● RECORDS TO USE:

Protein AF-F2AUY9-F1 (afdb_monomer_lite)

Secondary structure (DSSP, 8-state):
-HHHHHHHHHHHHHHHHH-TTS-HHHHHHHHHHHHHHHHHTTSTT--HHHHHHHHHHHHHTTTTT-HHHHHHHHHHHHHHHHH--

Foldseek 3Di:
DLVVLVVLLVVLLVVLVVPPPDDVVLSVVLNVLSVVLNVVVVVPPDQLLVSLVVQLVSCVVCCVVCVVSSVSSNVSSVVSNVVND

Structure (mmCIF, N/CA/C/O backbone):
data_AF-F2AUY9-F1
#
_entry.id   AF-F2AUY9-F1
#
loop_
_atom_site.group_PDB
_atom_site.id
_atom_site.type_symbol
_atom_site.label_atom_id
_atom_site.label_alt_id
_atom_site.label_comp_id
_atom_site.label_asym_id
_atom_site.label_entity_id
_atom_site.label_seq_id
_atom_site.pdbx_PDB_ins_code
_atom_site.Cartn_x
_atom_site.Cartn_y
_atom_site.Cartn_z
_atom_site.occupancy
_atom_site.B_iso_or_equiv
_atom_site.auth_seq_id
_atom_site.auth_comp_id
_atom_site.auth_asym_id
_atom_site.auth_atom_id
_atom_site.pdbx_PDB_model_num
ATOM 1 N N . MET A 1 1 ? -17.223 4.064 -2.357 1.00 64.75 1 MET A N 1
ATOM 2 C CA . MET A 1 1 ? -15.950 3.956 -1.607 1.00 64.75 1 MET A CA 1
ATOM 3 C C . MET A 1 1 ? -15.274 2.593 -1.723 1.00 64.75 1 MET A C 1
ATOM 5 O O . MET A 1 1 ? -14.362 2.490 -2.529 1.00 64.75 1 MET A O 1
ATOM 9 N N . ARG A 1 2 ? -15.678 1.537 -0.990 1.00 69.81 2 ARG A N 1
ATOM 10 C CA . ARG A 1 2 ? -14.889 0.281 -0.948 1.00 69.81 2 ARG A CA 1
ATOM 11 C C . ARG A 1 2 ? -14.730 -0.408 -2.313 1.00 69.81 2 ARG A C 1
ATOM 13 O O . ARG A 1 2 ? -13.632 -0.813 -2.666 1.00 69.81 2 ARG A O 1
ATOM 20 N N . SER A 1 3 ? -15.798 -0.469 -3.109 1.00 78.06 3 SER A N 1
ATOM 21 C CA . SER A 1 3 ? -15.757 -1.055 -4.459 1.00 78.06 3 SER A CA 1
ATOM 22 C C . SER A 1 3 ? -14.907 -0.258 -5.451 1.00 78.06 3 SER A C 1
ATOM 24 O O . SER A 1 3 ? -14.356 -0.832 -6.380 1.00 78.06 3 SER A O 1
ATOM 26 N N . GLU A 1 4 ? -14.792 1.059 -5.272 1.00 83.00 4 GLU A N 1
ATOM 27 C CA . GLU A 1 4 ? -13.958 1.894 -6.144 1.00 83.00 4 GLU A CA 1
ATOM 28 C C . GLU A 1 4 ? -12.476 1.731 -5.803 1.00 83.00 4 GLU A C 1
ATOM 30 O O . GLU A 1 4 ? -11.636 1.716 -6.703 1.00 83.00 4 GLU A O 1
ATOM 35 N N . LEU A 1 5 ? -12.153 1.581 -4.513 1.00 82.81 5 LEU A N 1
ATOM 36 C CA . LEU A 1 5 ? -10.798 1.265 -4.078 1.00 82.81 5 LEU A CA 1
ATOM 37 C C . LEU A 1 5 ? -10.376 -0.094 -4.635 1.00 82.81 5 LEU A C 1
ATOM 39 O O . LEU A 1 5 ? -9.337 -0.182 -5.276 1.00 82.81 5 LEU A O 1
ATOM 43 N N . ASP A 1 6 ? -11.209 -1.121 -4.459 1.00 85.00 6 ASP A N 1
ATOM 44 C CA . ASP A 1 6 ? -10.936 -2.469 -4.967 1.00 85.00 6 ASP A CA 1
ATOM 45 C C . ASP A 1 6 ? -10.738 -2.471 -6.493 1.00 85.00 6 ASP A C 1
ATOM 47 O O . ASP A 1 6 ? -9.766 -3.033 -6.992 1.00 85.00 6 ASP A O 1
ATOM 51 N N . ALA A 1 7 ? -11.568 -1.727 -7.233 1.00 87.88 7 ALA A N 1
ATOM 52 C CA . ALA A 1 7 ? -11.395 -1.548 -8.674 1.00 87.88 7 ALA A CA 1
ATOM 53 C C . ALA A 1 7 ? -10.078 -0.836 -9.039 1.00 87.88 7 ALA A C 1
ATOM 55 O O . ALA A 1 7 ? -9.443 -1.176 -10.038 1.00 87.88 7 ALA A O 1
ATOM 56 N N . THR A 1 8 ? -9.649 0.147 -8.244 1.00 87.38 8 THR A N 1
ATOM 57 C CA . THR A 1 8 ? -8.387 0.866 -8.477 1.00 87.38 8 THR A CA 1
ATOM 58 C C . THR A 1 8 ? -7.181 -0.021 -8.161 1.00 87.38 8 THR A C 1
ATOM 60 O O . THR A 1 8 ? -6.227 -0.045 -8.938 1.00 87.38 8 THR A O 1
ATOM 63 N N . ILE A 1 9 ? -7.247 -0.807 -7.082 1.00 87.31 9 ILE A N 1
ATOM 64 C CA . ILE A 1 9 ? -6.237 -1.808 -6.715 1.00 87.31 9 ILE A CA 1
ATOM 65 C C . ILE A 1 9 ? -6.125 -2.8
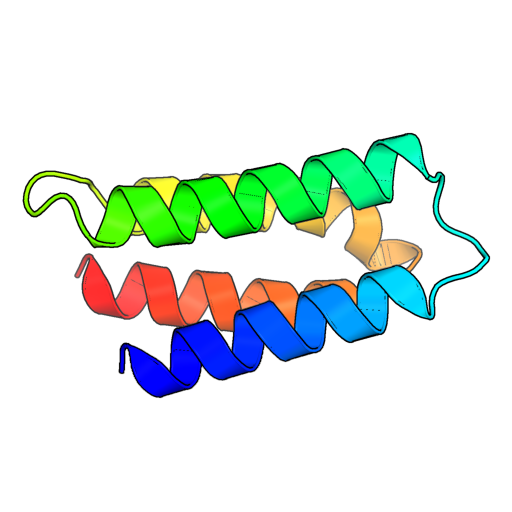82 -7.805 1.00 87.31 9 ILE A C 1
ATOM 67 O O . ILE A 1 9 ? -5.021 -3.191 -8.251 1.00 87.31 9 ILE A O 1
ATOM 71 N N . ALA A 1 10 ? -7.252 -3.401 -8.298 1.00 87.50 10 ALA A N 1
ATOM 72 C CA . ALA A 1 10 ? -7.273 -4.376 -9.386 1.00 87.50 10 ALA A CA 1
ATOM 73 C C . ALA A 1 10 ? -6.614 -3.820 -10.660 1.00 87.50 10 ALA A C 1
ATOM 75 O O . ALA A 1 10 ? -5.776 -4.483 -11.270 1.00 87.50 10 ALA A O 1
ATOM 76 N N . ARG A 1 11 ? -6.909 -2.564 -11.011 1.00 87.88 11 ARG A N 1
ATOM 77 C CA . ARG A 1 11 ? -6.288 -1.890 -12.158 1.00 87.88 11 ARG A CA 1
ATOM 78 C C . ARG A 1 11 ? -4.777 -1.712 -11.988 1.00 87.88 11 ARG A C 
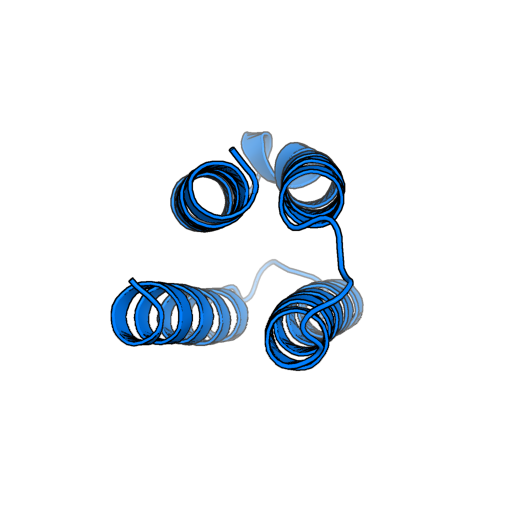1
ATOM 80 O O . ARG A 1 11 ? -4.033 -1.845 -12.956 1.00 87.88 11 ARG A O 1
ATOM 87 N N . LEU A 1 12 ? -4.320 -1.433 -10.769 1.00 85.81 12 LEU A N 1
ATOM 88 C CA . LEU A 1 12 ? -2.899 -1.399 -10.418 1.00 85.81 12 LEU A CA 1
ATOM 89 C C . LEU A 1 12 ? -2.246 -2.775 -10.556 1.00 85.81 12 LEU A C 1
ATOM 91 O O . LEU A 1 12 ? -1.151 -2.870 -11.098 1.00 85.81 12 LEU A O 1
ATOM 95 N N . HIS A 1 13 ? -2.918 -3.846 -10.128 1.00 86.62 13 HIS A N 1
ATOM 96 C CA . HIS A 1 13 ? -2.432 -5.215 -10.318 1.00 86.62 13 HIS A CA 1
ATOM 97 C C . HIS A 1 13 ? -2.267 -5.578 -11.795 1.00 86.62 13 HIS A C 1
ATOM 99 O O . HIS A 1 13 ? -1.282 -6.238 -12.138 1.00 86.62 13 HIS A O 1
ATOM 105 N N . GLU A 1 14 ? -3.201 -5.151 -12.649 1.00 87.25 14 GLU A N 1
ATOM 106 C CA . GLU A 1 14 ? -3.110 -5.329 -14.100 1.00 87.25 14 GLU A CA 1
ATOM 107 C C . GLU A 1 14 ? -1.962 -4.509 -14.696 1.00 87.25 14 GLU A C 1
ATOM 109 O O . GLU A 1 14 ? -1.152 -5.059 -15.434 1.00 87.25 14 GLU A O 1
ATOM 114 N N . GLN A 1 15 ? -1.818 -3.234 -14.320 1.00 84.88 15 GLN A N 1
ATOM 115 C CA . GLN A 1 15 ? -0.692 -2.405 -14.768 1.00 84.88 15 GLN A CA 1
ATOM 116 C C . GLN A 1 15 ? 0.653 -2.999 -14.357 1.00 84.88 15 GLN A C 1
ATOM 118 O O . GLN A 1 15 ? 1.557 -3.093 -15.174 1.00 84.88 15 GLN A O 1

--

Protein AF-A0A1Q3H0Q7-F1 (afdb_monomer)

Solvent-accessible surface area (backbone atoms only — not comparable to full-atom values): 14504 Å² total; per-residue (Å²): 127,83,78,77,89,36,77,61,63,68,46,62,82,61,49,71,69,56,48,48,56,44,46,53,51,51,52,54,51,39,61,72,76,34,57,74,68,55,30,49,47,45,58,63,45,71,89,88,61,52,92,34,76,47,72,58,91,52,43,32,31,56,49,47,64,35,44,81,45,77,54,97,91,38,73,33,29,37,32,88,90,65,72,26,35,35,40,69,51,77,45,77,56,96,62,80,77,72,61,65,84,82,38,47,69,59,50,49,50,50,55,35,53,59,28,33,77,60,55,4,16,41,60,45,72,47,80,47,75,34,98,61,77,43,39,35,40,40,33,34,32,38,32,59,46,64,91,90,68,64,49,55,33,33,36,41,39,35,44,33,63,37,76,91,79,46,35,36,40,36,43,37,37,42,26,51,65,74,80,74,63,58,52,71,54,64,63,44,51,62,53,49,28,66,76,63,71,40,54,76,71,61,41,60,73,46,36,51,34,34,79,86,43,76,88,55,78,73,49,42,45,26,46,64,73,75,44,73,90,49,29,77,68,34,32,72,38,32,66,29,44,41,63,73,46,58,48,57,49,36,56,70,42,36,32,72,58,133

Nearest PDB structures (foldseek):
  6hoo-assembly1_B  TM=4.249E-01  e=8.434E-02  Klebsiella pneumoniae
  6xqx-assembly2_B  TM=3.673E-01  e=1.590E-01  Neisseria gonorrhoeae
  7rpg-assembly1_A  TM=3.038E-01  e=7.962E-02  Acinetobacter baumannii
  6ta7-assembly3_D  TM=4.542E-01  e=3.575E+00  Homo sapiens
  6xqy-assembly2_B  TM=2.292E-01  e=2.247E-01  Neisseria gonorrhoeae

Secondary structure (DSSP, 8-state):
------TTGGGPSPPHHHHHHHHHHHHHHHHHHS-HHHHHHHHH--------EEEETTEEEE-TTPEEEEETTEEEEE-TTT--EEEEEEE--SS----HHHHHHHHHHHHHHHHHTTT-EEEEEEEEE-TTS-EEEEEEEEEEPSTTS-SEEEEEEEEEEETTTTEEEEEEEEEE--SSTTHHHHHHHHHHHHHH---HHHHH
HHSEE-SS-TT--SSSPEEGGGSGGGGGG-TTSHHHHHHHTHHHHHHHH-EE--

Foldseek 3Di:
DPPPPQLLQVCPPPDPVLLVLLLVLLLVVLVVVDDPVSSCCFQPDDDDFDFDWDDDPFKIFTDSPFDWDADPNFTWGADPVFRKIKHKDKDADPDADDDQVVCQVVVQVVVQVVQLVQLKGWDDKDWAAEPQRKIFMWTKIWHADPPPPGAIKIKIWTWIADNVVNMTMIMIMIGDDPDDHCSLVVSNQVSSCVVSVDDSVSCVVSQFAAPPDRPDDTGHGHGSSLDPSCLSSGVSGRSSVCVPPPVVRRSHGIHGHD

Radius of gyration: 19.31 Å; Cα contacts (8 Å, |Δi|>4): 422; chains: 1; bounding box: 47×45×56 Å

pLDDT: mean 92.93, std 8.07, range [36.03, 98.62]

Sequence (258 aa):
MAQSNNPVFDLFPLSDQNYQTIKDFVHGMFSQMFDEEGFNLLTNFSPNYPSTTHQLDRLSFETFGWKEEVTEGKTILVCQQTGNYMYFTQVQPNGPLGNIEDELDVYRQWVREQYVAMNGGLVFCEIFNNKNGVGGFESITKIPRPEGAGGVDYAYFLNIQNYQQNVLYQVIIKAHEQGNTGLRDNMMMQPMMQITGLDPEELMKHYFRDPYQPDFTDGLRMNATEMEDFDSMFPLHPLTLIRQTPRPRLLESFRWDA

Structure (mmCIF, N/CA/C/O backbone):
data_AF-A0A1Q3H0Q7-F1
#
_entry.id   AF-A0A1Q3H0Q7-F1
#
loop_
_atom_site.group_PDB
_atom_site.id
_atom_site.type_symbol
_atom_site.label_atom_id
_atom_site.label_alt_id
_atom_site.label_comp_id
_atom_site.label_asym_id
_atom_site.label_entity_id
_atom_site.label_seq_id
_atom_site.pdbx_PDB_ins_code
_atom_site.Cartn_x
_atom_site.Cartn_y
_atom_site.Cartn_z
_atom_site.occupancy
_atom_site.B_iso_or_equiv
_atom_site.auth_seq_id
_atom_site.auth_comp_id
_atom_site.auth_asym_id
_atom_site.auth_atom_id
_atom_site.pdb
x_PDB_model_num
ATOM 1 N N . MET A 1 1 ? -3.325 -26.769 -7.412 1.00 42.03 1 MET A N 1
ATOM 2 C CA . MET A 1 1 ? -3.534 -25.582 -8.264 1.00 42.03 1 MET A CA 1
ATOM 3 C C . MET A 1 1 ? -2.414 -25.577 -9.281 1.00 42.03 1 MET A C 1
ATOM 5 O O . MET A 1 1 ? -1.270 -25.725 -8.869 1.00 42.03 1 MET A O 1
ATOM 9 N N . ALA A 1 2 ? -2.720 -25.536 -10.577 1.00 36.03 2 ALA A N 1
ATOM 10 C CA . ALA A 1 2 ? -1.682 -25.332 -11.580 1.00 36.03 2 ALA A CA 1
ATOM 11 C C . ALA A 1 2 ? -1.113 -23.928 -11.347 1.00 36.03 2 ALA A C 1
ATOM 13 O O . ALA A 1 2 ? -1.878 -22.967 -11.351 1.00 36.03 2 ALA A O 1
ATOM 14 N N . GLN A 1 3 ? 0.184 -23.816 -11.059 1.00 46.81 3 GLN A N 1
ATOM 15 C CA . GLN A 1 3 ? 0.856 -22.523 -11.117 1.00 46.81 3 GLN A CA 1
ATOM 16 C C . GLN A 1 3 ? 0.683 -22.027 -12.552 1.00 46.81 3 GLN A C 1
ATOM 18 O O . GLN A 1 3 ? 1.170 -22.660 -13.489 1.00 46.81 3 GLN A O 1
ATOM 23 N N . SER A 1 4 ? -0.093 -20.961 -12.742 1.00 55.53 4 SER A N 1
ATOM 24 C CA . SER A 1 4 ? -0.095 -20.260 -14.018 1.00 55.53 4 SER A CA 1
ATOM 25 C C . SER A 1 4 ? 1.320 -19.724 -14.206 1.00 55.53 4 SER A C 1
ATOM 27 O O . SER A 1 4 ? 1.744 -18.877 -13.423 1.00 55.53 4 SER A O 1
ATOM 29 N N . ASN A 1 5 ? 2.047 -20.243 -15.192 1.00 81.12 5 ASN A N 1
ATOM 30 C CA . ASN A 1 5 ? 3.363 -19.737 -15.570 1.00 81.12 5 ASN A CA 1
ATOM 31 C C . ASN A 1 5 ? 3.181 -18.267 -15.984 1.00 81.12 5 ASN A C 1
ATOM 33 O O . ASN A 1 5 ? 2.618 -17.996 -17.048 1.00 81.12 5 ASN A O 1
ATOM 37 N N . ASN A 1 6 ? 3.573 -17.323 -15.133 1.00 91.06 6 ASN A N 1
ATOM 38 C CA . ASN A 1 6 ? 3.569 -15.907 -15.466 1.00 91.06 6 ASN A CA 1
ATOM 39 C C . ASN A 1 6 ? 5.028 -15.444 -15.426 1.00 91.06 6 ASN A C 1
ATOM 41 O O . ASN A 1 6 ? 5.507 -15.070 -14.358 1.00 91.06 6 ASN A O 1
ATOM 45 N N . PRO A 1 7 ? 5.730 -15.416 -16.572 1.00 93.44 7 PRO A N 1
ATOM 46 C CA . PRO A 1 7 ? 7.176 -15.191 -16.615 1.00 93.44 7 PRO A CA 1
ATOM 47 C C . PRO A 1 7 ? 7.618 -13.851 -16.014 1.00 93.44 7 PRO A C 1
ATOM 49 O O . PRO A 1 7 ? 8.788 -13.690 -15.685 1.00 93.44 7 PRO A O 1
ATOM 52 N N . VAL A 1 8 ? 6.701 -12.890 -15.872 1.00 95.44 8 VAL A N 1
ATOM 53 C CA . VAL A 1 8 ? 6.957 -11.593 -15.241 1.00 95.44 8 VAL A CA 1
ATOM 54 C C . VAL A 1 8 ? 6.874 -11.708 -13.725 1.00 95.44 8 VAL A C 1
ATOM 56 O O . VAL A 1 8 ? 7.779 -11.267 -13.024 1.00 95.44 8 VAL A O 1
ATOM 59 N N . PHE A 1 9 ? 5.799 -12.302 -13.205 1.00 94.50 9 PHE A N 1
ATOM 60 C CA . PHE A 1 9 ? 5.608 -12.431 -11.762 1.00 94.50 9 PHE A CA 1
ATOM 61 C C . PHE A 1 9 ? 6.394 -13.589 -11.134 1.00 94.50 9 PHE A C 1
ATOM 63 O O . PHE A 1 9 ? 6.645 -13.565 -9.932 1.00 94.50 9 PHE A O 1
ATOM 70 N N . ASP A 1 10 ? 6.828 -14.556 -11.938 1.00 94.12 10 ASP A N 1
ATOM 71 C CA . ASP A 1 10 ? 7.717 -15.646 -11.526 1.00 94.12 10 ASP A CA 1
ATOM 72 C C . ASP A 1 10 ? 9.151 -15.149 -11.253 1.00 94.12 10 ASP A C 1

● TASK DETAILS: The output should be exactly the lines above from the line containing "ATOM 114 N N" to the line containing "ATOM 118 O O", inclusive, with no other lines.

● SOLVED PROBLEM:
ATOM 114 N N . GLN A 1 15 ? -1.818 -3.234 -14.320 1.00 84.88 15 GLN A N 1
ATOM 115 C CA . GLN A 1 15 ? -0.692 -2.405 -14.768 1.00 84.88 15 GLN A CA 1
ATOM 116 C C . GLN A 1 15 ? 0.653 -2.999 -14.357 1.00 84.88 15 GLN A C 1
ATOM 118 O O . GLN A 1 15 ? 1.557 -3.093 -15.174 1.00 84.88 15 GLN A O 1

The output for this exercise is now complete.